H2. An observer’s beliefs about the successfulness of a robot’s actions varies consistently with the nature of the robot’s expressive behaviour.

The findings of the study revealed that consistent emotional expressiveness increased the rating of a task success and it was significantly different from the cases when a robot completing the task was inconsistently expressive, e.g. expressed sadness after successfully completing the task, or not expressive, e.g. just completed the task and didn’t follow it with any emotional expression. Such a result shows that participants’ awareness of a situation they observed improved when robot behaved in a consistently emotional way thus supporting our third hypothesis. Our findings conform to those of [13] and [14] by showing an additional value of expressive robot on a neutral one. However, our study also resulted in additional finding that extends the state-of-the-art of HRI and shows that inconsistently expressive robot doesn’t create an additional situational understanding in human observers although it doesn’t reduce a situational awareness either.

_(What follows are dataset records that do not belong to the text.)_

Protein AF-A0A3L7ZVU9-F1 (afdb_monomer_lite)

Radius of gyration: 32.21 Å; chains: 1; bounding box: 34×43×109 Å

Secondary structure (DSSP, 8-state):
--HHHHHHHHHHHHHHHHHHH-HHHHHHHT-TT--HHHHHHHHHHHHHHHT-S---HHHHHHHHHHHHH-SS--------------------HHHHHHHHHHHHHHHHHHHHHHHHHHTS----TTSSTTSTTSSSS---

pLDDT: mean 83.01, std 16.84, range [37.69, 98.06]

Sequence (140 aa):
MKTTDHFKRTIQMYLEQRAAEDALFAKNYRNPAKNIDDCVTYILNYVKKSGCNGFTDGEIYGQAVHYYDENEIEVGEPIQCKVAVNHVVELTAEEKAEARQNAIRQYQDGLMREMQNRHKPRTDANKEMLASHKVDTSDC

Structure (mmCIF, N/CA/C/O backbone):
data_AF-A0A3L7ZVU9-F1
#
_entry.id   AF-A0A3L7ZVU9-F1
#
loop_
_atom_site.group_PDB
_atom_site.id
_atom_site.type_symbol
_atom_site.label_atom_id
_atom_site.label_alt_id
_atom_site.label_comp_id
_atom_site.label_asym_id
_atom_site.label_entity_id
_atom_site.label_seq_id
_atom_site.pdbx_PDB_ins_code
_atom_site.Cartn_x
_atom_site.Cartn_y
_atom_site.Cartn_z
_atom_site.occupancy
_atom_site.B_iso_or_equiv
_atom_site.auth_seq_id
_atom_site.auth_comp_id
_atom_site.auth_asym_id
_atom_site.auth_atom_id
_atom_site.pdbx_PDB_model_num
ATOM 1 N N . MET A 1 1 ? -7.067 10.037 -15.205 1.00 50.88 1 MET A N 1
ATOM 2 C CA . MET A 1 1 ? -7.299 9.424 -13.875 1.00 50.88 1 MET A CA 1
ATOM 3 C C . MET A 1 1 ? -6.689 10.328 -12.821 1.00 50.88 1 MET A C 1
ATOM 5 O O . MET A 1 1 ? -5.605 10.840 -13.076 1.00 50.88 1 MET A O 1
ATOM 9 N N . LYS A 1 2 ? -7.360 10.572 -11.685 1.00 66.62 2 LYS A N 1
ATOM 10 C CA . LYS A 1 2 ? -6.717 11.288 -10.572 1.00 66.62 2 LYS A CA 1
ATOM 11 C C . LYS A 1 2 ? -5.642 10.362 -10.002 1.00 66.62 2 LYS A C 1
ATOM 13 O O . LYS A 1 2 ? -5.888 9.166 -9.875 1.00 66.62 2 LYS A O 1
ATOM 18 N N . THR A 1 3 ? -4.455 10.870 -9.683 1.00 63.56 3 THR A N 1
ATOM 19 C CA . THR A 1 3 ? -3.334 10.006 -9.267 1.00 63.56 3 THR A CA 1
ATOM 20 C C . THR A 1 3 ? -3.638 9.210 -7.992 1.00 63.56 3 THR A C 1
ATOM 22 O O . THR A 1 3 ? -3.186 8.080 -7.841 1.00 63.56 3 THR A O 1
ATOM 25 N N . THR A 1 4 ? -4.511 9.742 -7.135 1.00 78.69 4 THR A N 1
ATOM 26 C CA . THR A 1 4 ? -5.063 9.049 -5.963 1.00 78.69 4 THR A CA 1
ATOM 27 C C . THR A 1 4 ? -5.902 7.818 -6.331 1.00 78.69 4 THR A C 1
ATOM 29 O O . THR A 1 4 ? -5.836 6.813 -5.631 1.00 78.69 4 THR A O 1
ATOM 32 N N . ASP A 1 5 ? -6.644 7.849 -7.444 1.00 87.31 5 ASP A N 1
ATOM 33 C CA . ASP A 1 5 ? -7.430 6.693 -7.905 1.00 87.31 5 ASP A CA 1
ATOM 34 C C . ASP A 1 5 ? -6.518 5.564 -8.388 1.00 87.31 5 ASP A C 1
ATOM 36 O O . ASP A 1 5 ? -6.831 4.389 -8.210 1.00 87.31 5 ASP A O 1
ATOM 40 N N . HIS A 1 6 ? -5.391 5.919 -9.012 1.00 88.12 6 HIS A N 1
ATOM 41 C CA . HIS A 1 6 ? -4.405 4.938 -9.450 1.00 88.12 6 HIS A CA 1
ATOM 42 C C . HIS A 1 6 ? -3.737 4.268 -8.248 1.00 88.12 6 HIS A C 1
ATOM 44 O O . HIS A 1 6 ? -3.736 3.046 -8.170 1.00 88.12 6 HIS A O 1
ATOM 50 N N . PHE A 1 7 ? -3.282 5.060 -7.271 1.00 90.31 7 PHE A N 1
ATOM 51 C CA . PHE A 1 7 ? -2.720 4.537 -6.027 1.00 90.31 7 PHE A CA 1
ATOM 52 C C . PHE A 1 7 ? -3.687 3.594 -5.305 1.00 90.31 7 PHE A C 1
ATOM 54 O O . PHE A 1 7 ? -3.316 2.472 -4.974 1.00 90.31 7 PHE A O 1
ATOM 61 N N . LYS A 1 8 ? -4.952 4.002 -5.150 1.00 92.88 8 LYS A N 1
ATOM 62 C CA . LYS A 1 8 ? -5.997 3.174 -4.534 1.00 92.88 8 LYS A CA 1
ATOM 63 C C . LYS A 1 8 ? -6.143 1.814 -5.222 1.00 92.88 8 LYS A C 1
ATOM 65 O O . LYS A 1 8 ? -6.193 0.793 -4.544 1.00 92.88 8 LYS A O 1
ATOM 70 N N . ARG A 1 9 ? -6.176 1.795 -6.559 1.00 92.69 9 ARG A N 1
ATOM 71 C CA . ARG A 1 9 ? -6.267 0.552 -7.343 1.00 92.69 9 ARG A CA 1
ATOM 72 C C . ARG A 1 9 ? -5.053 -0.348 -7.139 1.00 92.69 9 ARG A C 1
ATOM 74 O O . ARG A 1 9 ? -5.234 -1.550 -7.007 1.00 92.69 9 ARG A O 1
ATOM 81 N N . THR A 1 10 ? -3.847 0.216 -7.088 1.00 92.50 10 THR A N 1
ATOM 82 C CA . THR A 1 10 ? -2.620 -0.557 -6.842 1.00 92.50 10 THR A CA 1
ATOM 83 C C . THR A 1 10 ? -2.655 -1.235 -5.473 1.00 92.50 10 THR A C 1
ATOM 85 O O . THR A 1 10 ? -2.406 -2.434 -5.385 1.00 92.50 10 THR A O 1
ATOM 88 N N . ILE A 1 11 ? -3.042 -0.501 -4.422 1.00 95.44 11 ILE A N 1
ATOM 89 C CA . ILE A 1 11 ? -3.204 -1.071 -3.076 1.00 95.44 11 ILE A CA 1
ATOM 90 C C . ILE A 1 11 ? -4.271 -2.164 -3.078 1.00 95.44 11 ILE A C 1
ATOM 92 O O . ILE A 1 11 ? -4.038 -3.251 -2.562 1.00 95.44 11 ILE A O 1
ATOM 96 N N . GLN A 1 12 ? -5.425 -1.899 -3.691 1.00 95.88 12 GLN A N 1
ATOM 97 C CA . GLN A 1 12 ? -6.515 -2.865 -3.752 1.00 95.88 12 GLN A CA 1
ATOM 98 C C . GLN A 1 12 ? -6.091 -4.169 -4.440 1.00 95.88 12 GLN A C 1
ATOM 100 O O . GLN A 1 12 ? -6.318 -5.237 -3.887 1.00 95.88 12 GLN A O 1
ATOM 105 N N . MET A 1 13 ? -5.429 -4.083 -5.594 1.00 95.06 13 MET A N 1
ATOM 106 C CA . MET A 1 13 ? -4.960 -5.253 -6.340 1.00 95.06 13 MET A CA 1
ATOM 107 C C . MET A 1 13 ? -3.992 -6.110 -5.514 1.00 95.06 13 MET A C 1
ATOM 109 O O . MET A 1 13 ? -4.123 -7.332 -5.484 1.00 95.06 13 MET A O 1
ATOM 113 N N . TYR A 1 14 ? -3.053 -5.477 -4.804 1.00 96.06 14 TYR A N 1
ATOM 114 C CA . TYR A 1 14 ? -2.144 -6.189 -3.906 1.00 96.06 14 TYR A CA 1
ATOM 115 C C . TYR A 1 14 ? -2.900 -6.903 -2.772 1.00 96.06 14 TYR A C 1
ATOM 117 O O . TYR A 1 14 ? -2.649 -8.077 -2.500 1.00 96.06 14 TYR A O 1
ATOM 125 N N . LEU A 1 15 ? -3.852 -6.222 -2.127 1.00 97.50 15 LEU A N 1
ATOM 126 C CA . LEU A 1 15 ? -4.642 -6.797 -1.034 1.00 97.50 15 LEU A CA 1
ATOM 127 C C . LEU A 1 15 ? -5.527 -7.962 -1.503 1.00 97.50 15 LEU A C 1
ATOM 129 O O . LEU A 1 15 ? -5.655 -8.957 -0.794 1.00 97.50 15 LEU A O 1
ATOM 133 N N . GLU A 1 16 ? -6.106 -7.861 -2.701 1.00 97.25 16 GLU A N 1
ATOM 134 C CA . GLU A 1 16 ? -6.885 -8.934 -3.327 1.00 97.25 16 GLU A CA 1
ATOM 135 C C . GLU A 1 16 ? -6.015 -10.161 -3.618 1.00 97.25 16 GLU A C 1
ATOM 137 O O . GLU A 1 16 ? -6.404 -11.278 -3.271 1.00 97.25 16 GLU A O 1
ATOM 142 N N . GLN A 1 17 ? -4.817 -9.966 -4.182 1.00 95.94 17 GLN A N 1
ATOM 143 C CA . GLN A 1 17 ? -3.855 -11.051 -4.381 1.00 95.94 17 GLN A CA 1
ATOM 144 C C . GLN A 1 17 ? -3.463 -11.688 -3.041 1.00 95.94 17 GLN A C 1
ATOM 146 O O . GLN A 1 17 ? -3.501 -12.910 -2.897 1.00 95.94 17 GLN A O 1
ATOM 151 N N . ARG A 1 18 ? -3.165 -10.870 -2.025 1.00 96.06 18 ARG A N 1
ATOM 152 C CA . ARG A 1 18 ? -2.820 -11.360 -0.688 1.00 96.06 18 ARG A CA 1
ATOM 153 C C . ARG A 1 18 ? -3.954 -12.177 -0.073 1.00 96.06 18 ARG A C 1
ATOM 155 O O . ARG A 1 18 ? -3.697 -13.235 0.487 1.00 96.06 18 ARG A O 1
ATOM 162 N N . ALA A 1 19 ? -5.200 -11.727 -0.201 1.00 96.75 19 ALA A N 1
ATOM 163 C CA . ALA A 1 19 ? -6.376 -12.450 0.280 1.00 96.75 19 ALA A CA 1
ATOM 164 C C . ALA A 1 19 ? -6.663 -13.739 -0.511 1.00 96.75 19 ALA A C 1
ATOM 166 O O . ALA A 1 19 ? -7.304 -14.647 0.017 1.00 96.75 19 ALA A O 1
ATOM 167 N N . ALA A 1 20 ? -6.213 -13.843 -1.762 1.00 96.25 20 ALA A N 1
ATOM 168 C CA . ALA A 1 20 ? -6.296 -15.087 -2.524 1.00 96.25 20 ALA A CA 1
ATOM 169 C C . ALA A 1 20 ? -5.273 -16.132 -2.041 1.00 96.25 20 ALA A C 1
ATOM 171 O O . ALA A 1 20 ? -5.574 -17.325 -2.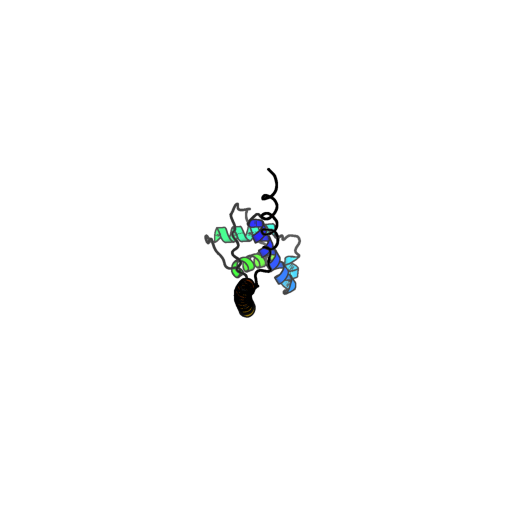039 1.00 96.25 20 ALA A O 1
ATOM 172 N N . GLU A 1 21 ? -4.087 -15.689 -1.616 1.00 95.75 21 GLU A N 1
ATOM 173 C CA . GLU A 1 21 ? -2.982 -16.554 -1.180 1.00 95.75 21 GLU A CA 1
ATOM 174 C C . GLU A 1 21 ? -3.024 -16.894 0.325 1.00 95.75 21 GLU A C 1
ATOM 176 O O . GLU A 1 21 ? -2.625 -17.987 0.726 1.00 95.75 21 GLU A O 1
ATOM 181 N N . ASP A 1 22 ? -3.516 -15.981 1.168 1.00 96.62 22 ASP A N 1
ATOM 182 C CA . ASP A 1 22 ? -3.526 -16.094 2.630 1.00 96.62 22 ASP A CA 1
ATOM 183 C C . ASP A 1 22 ? -4.961 -16.107 3.182 1.00 96.62 22 ASP A C 1
ATOM 185 O O . ASP A 1 22 ? -5.644 -15.084 3.261 1.00 96.62 22 ASP A O 1
ATOM 189 N N . ALA A 1 23 ? -5.417 -17.288 3.612 1.00 96.00 23 ALA A N 1
ATOM 190 C CA . ALA A 1 23 ? -6.768 -17.491 4.132 1.00 96.00 23 ALA A CA 1
ATOM 191 C C . ALA A 1 23 ? -7.041 -16.777 5.471 1.00 96.00 23 ALA A C 1
ATOM 193 O O . ALA A 1 23 ? -8.197 -16.436 5.744 1.00 96.00 23 ALA A O 1
ATOM 194 N N . LEU A 1 24 ? -6.017 -16.554 6.307 1.00 95.19 24 LEU A N 1
ATOM 195 C CA . LEU A 1 24 ? -6.175 -15.806 7.558 1.00 95.19 24 LEU A CA 1
ATOM 196 C C . LEU A 1 24 ? -6.378 -14.327 7.243 1.00 95.19 24 LEU A C 1
ATOM 198 O O . LEU A 1 24 ? -7.348 -13.730 7.714 1.00 95.19 24 LEU A O 1
ATOM 202 N N . PHE A 1 25 ? -5.542 -13.781 6.359 1.00 97.12 25 PHE A N 1
ATOM 203 C CA . PHE A 1 25 ? -5.699 -12.415 5.875 1.00 97.12 25 PHE A CA 1
ATOM 204 C C . PHE A 1 25 ? -7.043 -12.214 5.159 1.00 97.12 25 PHE A C 1
ATOM 206 O O . PHE A 1 25 ? -7.735 -11.226 5.392 1.00 97.12 25 PHE A O 1
ATOM 213 N N . ALA A 1 26 ? -7.484 -13.180 4.347 1.00 97.38 26 ALA A N 1
ATOM 214 C CA . ALA A 1 26 ? -8.758 -13.113 3.630 1.00 97.38 26 ALA A CA 1
ATOM 215 C C . ALA A 1 26 ? -9.967 -12.900 4.553 1.00 97.38 26 ALA A C 1
ATOM 217 O O . ALA A 1 26 ? -10.944 -12.253 4.168 1.00 97.38 26 ALA A O 1
ATOM 218 N N . LYS A 1 27 ? -9.922 -13.452 5.772 1.00 96.62 27 LYS A N 1
ATOM 219 C CA . LYS A 1 27 ? -10.969 -13.244 6.777 1.00 96.62 27 LYS A CA 1
ATOM 220 C C . LYS A 1 27 ? -11.001 -11.788 7.242 1.00 96.62 27 LYS A C 1
ATOM 222 O O . LYS A 1 27 ? -12.082 -11.206 7.301 1.00 96.62 27 LYS A O 1
ATOM 227 N N . ASN A 1 28 ? -9.835 -11.213 7.522 1.00 96.38 28 ASN A N 1
ATOM 228 C CA . ASN A 1 28 ? -9.686 -9.824 7.953 1.00 96.38 28 ASN A CA 1
ATOM 229 C C . ASN A 1 28 ? -10.056 -8.846 6.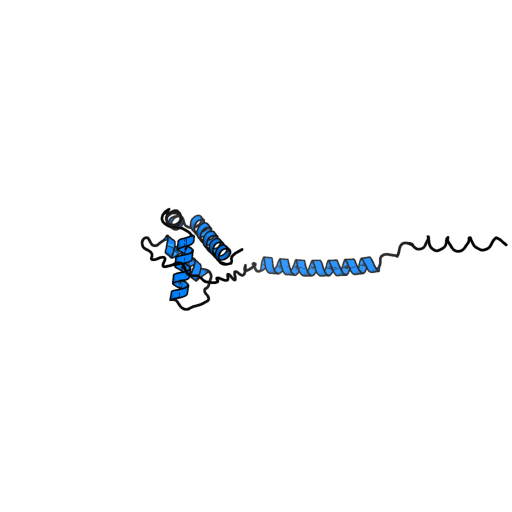830 1.00 96.38 28 ASN A C 1
ATOM 231 O O . ASN A 1 28 ? -10.791 -7.887 7.053 1.00 96.38 28 ASN A O 1
ATOM 235 N N . TYR A 1 29 ? -9.646 -9.145 5.597 1.00 97.12 29 TYR A N 1
ATOM 236 C CA . TYR A 1 29 ? -9.952 -8.340 4.415 1.00 97.12 29 TYR A CA 1
ATOM 237 C C . TYR A 1 29 ? -11.458 -8.228 4.125 1.00 97.12 29 TYR A C 1
ATOM 239 O O . TYR A 1 29 ? -11.931 -7.197 3.657 1.00 97.12 29 TYR A O 1
ATOM 247 N N . ARG A 1 30 ? -12.243 -9.264 4.453 1.00 96.00 30 ARG A N 1
ATOM 248 C CA . ARG A 1 30 ? -13.712 -9.265 4.304 1.00 96.00 30 ARG A CA 1
ATOM 249 C C . ARG A 1 30 ? -14.456 -8.547 5.433 1.00 96.00 30 ARG A C 1
ATOM 251 O O . ARG A 1 30 ? -15.686 -8.570 5.442 1.00 96.00 30 ARG A O 1
ATOM 258 N N . ASN A 1 31 ? -13.753 -7.955 6.398 1.00 95.06 31 ASN A N 1
ATOM 259 C CA . ASN A 1 31 ? -14.384 -7.242 7.502 1.00 95.06 31 ASN A CA 1
ATOM 260 C C . ASN A 1 31 ? -15.179 -6.029 6.970 1.00 95.06 31 ASN A C 1
ATOM 262 O O . ASN A 1 31 ? -14.568 -5.103 6.440 1.00 95.06 31 ASN A O 1
ATOM 266 N N . PRO A 1 32 ? -16.515 -5.977 7.145 1.00 94.69 32 PRO A N 1
ATOM 267 C CA . PRO A 1 32 ? -17.338 -4.886 6.620 1.00 94.69 32 PRO A CA 1
ATOM 268 C C . PRO A 1 32 ? -17.072 -3.532 7.295 1.00 94.69 32 PRO A C 1
ATOM 270 O O . PRO A 1 32 ? -17.493 -2.504 6.773 1.00 94.69 32 PRO A O 1
ATOM 273 N N . ALA A 1 33 ? -16.392 -3.515 8.446 1.00 94.12 33 ALA A N 1
ATOM 274 C CA . ALA A 1 33 ? -15.972 -2.286 9.118 1.00 94.12 33 ALA A CA 1
ATOM 275 C C . ALA A 1 33 ? -14.685 -1.681 8.529 1.00 94.12 33 ALA A C 1
ATOM 277 O O . ALA A 1 33 ? -14.306 -0.574 8.901 1.00 94.12 33 ALA A O 1
ATOM 278 N N . LYS A 1 34 ? -13.995 -2.398 7.635 1.00 95.25 34 LYS A N 1
ATOM 279 C CA . LYS A 1 34 ? -12.765 -1.951 6.978 1.00 95.25 34 LYS A CA 1
ATOM 280 C C . LYS A 1 34 ? -13.053 -1.669 5.508 1.00 95.25 34 LYS A C 1
ATOM 282 O O . LYS A 1 34 ? -13.858 -2.352 4.879 1.00 95.25 34 LYS A O 1
ATOM 287 N N . ASN A 1 35 ? -12.406 -0.652 4.950 1.00 95.81 35 ASN A N 1
ATOM 288 C CA . ASN A 1 35 ? -12.577 -0.296 3.545 1.00 95.81 35 ASN A CA 1
ATOM 289 C C . ASN A 1 35 ? -11.292 0.291 2.952 1.00 95.81 35 ASN A C 1
ATOM 291 O O . ASN A 1 35 ? -10.368 0.701 3.655 1.00 95.81 35 ASN A O 1
ATOM 295 N N . ILE A 1 36 ? -11.236 0.321 1.622 1.00 96.31 36 ILE A N 1
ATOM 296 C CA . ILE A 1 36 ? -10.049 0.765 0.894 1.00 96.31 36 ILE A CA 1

The ratings of robot’s Intention varied significantly depending on its expressive movements. This means that emotional expressions of a robot can not only communicate emotional signal but also let people draw additional inferences of that robot. These findings support the second hypothesis and they are consistent with [9] who stated people may presume other things about affective agents based on their expressiveness in addition to how he or she is feeling. However, the study of [9] only made this statement about human agents. Our findings make a first step to generalize this idea to a broader set of agents, including robots.

6 Conclusions

We attempted to address a gap in the literature between high-level design guidelines for robotic emotional expression using a body language and the implementation of expressive movements into specific non-humanoid robots. We have presented a refinement of the general design scheme proposed in [17]. We made this design scheme usable for HRI researchers working with different types of non-humanoid robots in two ways. We presented a new technique for classifying non-humanoid robots based on their expressivity. We also demonstrated representations of five basic emotions of fear, anger, happiness, sadness and surprise as sequence of parameters in accordance with the general design scheme. The results of our validation study show both the similarities and differences in the perception of valence, arousal and dominance after applying the design scheme to non-humanoid robots of different expressivity. The Energy and Approach/Avoidance group of DPs were robust across the two robot forms. However, our data suggest a need for a more considered mechanism for describing combinations of parameters, especially in terms of the frequency and intensity of expressive behaviours. There is also a need to create a more sophisticated statistical model instead of performing a series of ANOVA calculations, thus reducing the risk of Type I errors.

Although we adopted a very simple model for estimating the general expressivity of any robot, it proved adequate for the questions we posed in this paper. Simple summative models are attractive from a design viewpoint, since they create opportunities for creating equally expressive robots with rather different form factors. They reflect a crude assumption that interpretations depend only on the total number of available cues - a basic bandwidth argument - rather than their choreography. Further work is required to probe the limits of our main finding: interpretations of robot expressive behaviours are consistent, regardless of salient differences in their expressive possibilities. It is hard to imagine non-humanoid form factors of robots that would differ much more than Sphero and E4 but, as we have consistently argued in this paper, it’s not the way they look, it’s the way they move that counts from the viewpoint of the observer. We have deliberately limited our enquiry to basic emotional states. Were a designer to explore sophisticated robot emotional expressions, such as guilt, regret or schadenfreude, a different picture may emerge. However, there are also ethical considerations which have directed our work away from matters such as these.